La adopción del fútbol como deporte de moda entre los jóvenes y el eterno seguidismo que ejercen los ultras locales respecto a las dinámicas de los grupos italianos, ingleses y brasileños han supuesto algunos cambios en la concepción de la cultura del aficionado. Así, el 17 de mayo de 2008 durante un partido de liga que enfrentó a los Urawa Red Diamonds contra el Gamba Osaka en el estadio de Saitama, en el que vencieron los visitantes por 2 a 3 con un hat trick de Yasuhito Endō, se sucedieron diversos altercados. La celebración en el césped de los jugadores de Osaka degeneró en una pelea entre los futbolistas de ambos equipos. La tensión se trasladó a las gradas donde los aficionados rojos intentaron destrozar la valla que les separaba de los seguidores rivales e incluso les lanzaron objetos ante la sorpresa de unas fuerzas policiales poco experimentadas en la contención de multitudes en acontecimientos deportivos. Un hincha de Osaka resultó herido con fractura de tobillo. 5000 aficionados de Urawa se congregaron durante más de tres horas para bloquear la salida de la hinchada rival hasta que la policía les disuadió y se dispersaron.

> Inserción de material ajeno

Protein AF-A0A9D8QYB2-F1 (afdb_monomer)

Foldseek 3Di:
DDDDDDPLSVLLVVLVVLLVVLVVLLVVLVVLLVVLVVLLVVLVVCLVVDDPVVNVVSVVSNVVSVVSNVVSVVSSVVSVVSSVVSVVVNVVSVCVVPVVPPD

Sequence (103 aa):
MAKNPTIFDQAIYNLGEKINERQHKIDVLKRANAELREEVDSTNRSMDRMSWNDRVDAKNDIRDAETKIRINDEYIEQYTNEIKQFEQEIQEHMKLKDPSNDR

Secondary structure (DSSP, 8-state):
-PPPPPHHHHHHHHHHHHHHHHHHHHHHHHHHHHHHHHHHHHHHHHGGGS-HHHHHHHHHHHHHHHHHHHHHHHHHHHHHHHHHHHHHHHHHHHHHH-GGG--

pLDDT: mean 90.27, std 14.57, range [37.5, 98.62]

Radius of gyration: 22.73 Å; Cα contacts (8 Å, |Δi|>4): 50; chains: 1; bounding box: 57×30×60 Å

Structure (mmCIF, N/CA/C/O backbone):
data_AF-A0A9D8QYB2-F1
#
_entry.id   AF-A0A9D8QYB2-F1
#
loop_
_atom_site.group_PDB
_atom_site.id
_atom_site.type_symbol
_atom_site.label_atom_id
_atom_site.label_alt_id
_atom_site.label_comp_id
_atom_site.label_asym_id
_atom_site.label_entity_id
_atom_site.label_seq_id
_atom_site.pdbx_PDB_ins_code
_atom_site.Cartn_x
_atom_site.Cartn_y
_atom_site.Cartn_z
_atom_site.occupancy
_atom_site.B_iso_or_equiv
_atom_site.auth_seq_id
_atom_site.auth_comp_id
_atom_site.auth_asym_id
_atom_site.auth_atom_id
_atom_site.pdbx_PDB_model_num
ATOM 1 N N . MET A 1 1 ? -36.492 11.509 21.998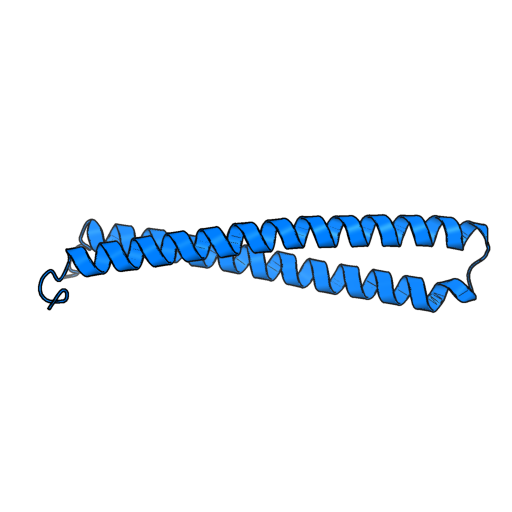 1.00 37.50 1 MET A N 1
ATOM 2 C CA . MET A 1 1 ? -35.345 11.804 22.883 1.00 37.50 1 MET A CA 1
ATOM 3 C C . MET A 1 1 ? -34.171 10.976 22.390 1.00 37.50 1 MET A C 1
ATOM 5 O O . MET A 1 1 ? -34.261 9.755 22.448 1.00 37.50 1 MET A O 1
ATOM 9 N N . ALA A 1 2 ? -33.142 11.599 21.813 1.00 42.53 2 ALA A N 1
ATOM 10 C CA . ALA A 1 2 ? -31.924 10.879 21.448 1.00 42.53 2 ALA A CA 1
ATOM 11 C C . ALA A 1 2 ? -31.203 10.484 22.745 1.00 42.53 2 ALA A C 1
ATOM 13 O O . ALA A 1 2 ? -31.006 11.329 23.617 1.00 42.53 2 ALA A O 1
ATOM 14 N N . LYS A 1 3 ? -30.888 9.197 22.918 1.00 52.28 3 LYS A N 1
ATOM 15 C CA . LYS A 1 3 ? -30.042 8.751 24.031 1.00 52.28 3 LYS A CA 1
ATOM 16 C C . LYS A 1 3 ? -28.645 9.325 23.788 1.00 52.28 3 LYS A C 1
ATOM 18 O O . LYS A 1 3 ? -28.096 9.101 22.713 1.00 52.28 3 LYS A O 1
ATOM 23 N N . ASN A 1 4 ? -28.097 10.069 24.750 1.00 57.28 4 ASN A N 1
ATOM 24 C CA . ASN A 1 4 ? -26.708 10.516 24.667 1.00 57.28 4 ASN A CA 1
ATOM 25 C C . ASN A 1 4 ? -25.801 9.277 24.605 1.00 57.28 4 ASN A C 1
ATOM 27 O O . ASN A 1 4 ? -25.969 8.389 25.449 1.00 57.28 4 ASN A O 1
ATOM 31 N N . PRO A 1 5 ? -24.886 9.188 23.623 1.00 63.09 5 PRO A N 1
ATOM 32 C CA . PRO A 1 5 ? -23.950 8.078 23.543 1.00 63.09 5 PRO A CA 1
ATOM 33 C C . PRO A 1 5 ? -23.120 8.027 24.824 1.00 63.09 5 PRO A C 1
ATOM 35 O O . PRO A 1 5 ? -22.726 9.060 25.374 1.00 63.09 5 PRO A O 1
ATOM 38 N N . THR A 1 6 ? -22.893 6.820 25.335 1.00 79.44 6 THR A N 1
ATOM 39 C CA . THR A 1 6 ? -22.023 6.655 26.501 1.00 79.44 6 THR A CA 1
ATOM 40 C C . THR A 1 6 ? -20.575 6.963 26.114 1.00 79.44 6 THR A C 1
ATOM 42 O O . THR A 1 6 ? -20.212 6.910 24.939 1.00 79.44 6 THR A O 1
ATOM 45 N N . ILE A 1 7 ? -19.717 7.243 27.103 1.00 78.69 7 ILE A N 1
ATOM 46 C CA . ILE A 1 7 ? -18.268 7.411 26.875 1.00 78.69 7 ILE A CA 1
ATOM 47 C C . ILE A 1 7 ? -17.688 6.192 26.125 1.00 78.69 7 ILE A C 1
ATOM 49 O O . ILE A 1 7 ? -16.834 6.354 25.258 1.00 78.69 7 ILE A O 1
ATOM 53 N N . PHE A 1 8 ? -18.210 4.989 26.394 1.00 75.38 8 PHE A N 1
ATOM 54 C CA . PHE A 1 8 ? -17.848 3.757 25.688 1.00 75.38 8 PHE A CA 1
ATOM 55 C C . PHE A 1 8 ? -18.280 3.759 24.218 1.00 75.38 8 PHE A C 1
ATOM 57 O O . PHE A 1 8 ? -17.480 3.422 23.348 1.00 75.38 8 PHE A O 1
ATOM 64 N N . ASP A 1 9 ? -19.518 4.167 23.925 1.00 81.50 9 ASP A N 1
ATOM 65 C CA . ASP A 1 9 ? -20.009 4.233 22.542 1.00 81.50 9 ASP A CA 1
ATOM 66 C C . ASP A 1 9 ? -19.214 5.271 21.727 1.00 81.50 9 ASP A C 1
ATOM 68 O O . ASP A 1 9 ? -18.917 5.044 20.555 1.00 81.50 9 ASP A O 1
ATOM 72 N N . GLN A 1 10 ? -18.792 6.372 22.363 1.00 87.44 10 GLN A N 1
ATOM 73 C CA . GLN A 1 10 ? -17.928 7.374 21.736 1.00 87.44 10 GLN A CA 1
ATOM 74 C C . GLN A 1 10 ? -16.510 6.845 21.468 1.00 87.44 10 GLN A C 1
ATOM 76 O O . GLN A 1 10 ? -15.932 7.159 20.429 1.00 87.44 10 GLN A O 1
ATOM 81 N N . ALA A 1 11 ? -15.941 6.044 22.375 1.00 88.06 11 ALA A N 1
ATOM 82 C CA . ALA A 1 11 ? -14.620 5.442 22.185 1.00 88.06 11 ALA A CA 1
ATOM 83 C C . ALA A 1 11 ? -14.609 4.463 20.999 1.00 88.06 11 ALA A C 1
ATOM 85 O O . ALA A 1 11 ? -13.751 4.577 20.124 1.00 88.06 11 ALA A O 1
ATOM 86 N N . ILE A 1 12 ? -15.607 3.575 20.920 1.00 89.94 12 ILE A N 1
ATOM 87 C CA . ILE A 1 12 ? -15.767 2.632 19.801 1.00 89.94 12 ILE A CA 1
ATOM 88 C C . ILE A 1 12 ? -15.960 3.388 18.482 1.00 89.94 12 ILE A C 1
ATOM 90 O O . ILE A 1 12 ? -15.314 3.057 17.490 1.00 89.94 12 ILE A O 1
ATOM 94 N N . TYR A 1 13 ? -16.794 4.434 18.473 1.00 91.12 13 TYR A N 1
ATOM 95 C CA . TYR A 1 13 ? -16.983 5.279 17.292 1.00 91.12 13 TYR A CA 1
ATOM 96 C C . TYR A 1 13 ? -15.663 5.906 16.819 1.00 91.12 13 TYR A C 1
ATOM 98 O O . TYR A 1 13 ? -15.314 5.809 15.645 1.00 91.12 13 TYR A O 1
ATOM 106 N N . ASN A 1 14 ? -14.886 6.492 17.737 1.00 94.06 14 ASN A N 1
ATOM 107 C CA . ASN A 1 14 ? -13.606 7.121 17.406 1.00 94.06 14 ASN A CA 1
ATOM 108 C C . ASN A 1 14 ? -12.581 6.117 16.850 1.00 94.06 14 ASN A C 1
ATOM 110 O O . ASN A 1 14 ? -11.802 6.466 15.965 1.00 94.06 14 ASN A O 1
ATOM 114 N N . LEU A 1 15 ? -12.558 4.883 17.366 1.00 95.12 15 LEU A N 1
ATOM 115 C CA . LEU A 1 15 ? -11.703 3.814 16.841 1.00 95.12 15 LEU A CA 1
ATOM 116 C C . LEU A 1 15 ? -12.158 3.366 15.446 1.00 95.12 15 LEU A C 1
ATOM 118 O O . LEU A 1 15 ? -11.319 3.203 14.563 1.00 95.12 15 LEU A O 1
ATOM 122 N N . GLY A 1 16 ? -13.470 3.262 15.214 1.00 95.69 16 GLY A N 1
ATOM 123 C CA . GLY A 1 16 ? -14.034 2.983 13.890 1.00 95.69 16 GLY A CA 1
ATOM 124 C C . GLY A 1 16 ? -13.637 4.029 12.842 1.00 95.69 16 GLY A C 1
ATOM 125 O O . GLY A 1 16 ? -13.204 3.675 11.747 1.00 95.69 16 GLY A O 1
ATOM 126 N N . GLU A 1 17 ? -13.680 5.315 13.197 1.00 97.69 17 GLU A N 1
ATOM 127 C CA . GLU A 1 17 ? -13.226 6.399 12.314 1.00 97.69 17 GLU A CA 1
ATOM 128 C C . GLU A 1 17 ? -11.730 6.291 11.982 1.00 97.69 17 GLU A C 1
ATOM 130 O O . GLU A 1 17 ? -11.334 6.465 10.827 1.00 97.69 17 GLU A O 1
ATOM 135 N N . LYS A 1 18 ? -10.887 5.935 12.962 1.00 97.62 18 LYS A N 1
ATOM 136 C CA . LYS A 1 18 ? -9.454 5.695 12.722 1.00 97.62 18 LYS A CA 1
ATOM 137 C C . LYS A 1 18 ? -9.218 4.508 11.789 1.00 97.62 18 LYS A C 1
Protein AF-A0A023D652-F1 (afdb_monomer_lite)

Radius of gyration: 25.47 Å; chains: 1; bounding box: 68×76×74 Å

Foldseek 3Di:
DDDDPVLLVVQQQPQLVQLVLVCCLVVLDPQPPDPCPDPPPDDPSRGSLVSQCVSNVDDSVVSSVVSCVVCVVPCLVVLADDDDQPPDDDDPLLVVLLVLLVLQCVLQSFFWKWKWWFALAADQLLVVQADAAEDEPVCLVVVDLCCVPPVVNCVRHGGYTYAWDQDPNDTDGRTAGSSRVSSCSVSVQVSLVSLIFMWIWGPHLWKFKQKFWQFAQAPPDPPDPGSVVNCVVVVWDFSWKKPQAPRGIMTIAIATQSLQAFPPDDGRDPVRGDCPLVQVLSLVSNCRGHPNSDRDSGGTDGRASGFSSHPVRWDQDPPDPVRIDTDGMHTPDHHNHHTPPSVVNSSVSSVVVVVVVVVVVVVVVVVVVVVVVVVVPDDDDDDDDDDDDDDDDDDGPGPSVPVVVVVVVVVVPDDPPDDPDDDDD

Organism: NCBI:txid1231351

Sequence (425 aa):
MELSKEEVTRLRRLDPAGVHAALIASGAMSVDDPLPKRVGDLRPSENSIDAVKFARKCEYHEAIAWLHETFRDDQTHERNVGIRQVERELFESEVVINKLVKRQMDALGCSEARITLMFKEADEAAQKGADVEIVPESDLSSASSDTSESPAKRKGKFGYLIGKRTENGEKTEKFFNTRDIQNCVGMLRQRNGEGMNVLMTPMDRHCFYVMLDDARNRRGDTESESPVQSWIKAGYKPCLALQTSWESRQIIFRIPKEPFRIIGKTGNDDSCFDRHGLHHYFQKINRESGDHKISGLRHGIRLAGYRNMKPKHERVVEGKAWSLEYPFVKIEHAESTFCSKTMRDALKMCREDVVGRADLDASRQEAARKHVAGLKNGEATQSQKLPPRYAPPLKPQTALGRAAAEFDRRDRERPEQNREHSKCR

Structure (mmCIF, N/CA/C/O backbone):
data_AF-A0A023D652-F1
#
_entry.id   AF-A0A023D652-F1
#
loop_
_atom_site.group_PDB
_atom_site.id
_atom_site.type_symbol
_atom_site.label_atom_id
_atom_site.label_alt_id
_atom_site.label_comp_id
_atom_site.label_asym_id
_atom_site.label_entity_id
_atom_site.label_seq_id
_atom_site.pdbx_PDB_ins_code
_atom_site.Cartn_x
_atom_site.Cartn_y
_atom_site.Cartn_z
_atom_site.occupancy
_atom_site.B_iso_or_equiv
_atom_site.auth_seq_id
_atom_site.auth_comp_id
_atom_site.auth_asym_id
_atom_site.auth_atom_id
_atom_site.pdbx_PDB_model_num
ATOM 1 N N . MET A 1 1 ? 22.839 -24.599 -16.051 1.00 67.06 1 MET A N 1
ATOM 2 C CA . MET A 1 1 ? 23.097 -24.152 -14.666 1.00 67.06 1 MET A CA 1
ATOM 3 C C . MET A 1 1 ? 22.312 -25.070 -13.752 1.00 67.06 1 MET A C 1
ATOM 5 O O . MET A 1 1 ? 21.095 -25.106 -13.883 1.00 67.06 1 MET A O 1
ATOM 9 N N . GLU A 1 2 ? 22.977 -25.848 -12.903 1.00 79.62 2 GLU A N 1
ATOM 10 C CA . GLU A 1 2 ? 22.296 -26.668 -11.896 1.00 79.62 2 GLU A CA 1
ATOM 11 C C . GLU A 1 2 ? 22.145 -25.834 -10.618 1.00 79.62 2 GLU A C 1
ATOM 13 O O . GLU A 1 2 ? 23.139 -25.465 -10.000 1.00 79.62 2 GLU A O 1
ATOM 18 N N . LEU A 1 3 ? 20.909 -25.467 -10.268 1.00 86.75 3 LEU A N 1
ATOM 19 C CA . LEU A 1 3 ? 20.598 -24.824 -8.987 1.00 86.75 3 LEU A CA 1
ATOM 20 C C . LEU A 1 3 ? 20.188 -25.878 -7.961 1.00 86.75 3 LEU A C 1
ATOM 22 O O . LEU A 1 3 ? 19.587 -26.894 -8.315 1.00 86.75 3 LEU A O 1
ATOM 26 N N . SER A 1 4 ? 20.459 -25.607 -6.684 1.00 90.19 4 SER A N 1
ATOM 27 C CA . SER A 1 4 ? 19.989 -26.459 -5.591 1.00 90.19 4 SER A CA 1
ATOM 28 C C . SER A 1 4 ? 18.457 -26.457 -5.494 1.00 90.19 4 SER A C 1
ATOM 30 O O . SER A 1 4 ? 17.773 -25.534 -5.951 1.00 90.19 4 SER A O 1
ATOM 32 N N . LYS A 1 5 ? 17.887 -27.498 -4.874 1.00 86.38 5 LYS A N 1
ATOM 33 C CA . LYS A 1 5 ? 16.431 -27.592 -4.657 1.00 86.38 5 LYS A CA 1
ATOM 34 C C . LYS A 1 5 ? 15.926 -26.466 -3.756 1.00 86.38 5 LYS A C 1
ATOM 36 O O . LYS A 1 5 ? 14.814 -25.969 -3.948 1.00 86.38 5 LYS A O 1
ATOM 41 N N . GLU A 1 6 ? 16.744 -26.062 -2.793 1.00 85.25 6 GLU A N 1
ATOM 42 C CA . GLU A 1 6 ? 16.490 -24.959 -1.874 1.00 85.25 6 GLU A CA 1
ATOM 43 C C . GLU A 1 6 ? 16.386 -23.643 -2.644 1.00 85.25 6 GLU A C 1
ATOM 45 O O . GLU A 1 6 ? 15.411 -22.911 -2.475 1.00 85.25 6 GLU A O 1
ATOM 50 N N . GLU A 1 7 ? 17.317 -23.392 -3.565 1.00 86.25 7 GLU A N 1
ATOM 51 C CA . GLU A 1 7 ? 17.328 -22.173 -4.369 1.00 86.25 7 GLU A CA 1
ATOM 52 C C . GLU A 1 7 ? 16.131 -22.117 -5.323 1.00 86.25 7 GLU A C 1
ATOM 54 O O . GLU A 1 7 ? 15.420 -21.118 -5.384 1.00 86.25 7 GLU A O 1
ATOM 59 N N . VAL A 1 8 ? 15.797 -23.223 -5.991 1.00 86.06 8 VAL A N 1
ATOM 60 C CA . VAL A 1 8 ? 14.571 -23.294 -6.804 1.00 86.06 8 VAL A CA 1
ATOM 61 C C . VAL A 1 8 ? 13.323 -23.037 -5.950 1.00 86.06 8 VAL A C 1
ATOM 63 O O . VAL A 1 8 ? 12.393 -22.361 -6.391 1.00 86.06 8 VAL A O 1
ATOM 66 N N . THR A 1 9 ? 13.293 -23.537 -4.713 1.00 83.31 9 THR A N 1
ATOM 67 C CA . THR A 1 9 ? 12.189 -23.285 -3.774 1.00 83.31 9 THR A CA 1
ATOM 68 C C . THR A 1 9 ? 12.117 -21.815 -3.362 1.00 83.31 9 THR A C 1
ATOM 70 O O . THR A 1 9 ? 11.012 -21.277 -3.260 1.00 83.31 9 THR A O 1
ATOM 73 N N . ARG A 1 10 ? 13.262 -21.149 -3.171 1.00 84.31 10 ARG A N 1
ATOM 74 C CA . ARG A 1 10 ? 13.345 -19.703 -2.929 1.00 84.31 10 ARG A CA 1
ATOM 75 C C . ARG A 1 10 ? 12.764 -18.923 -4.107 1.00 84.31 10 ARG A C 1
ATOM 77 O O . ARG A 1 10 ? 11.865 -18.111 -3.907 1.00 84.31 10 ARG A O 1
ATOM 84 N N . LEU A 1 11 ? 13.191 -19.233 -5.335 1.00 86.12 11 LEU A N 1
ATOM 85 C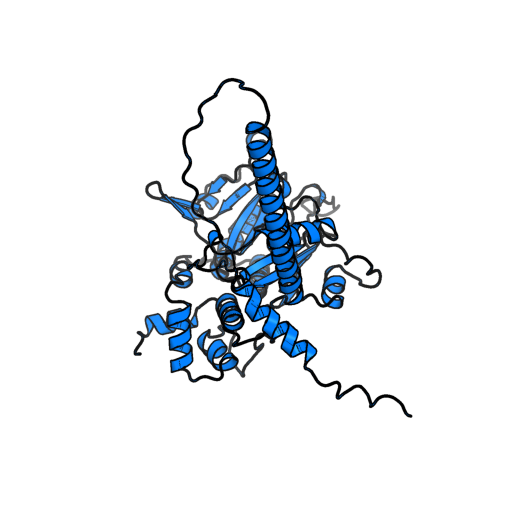 CA . LEU A 1 11 ? 12.731 -18.553 -6.553 1.00 86.12 11 LEU A CA 1
ATOM 86 C C . LEU A 1 11 ? 11.219 -18.692 -6.773 1.00 86.12 11 LEU A C 1
ATOM 88 O O . LEU A 1 11 ? 10.564 -17.731 -7.166 1.00 86.12 11 LEU A O 1
ATOM 92 N N . ARG A 1 12 ? 10.637 -19.856 -6.454 1.00 82.62 12 ARG A N 1
ATOM 93 C CA . ARG A 1 12 ? 9.177 -20.088 -6.502 1.00 82.62 12 ARG A CA 1
ATOM 94 C C . ARG A 1 12 ? 8.382 -19.184 -5.561 1.00 82.62 12 ARG A C 1
ATOM 96 O O . ARG A 1 12 ? 7.193 -18.989 -5.785 1.00 82.62 12 ARG A O 1
ATOM 103 N N . ARG A 1 13 ? 9.018 -18.709 -4.489 1.00 77.44 13 ARG A N 1
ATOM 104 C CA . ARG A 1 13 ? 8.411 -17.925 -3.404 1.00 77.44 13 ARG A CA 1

Este es el vídeo de los incidentes emitido por la televisión japonesa:

Pero este no ha sido el primero ni el único altercado que ha sufrido el fútbol japonés. En noviembre de 1994 hinchas de Urawa lanzaron botellas y otros objetos al terreno de juego contra sus propios futbolistas por el mal juego del equipo. Un comportamiento que se ha ido reproduciendo durante la década de los años noventa en otros estadios como el Hitachi Kashiwa Soccer Stadium donde lanzaron monedas y objetos a los seguidores rivales. Y es que los seguidores de Urawa se han ganado la fama de ser los “hooligans” del Japón, salvando las evidentes distancias respecto a los ingleses, al recrear una imagen de hinchas “duros”.

Encontronazo entre hinchas de Urawa Reds Diamonds y Gamba Osaka

Pero la violencia no ha sido patrimonio de los hinchas rojos. En septiembre de 2008 el centrocampista brasileño del Kashiwa Reysol, Álex, fue agredido con un palo de bandera en el estadio de Kashima Antlers cuando iba a sacar un córner. El agresor fue sancionado con una suspensión de por vida para acceder a recintos deportivos, mientras ambos clubes recibieron una multa económica. A pesar de ello, los casos de violencia se acostumbran a minimizar desde la J-League y la Asociación Japonesa de Fútbol (JFA). Lo cierto es que el tópico que asociaba el fútbol japonés con aficionados pacíficos y coloristas ya no se corresponde con la realidad. ¿Acabará reproduciéndose en un futuro próximo el fenómeno hooligan en el país del sol naciente?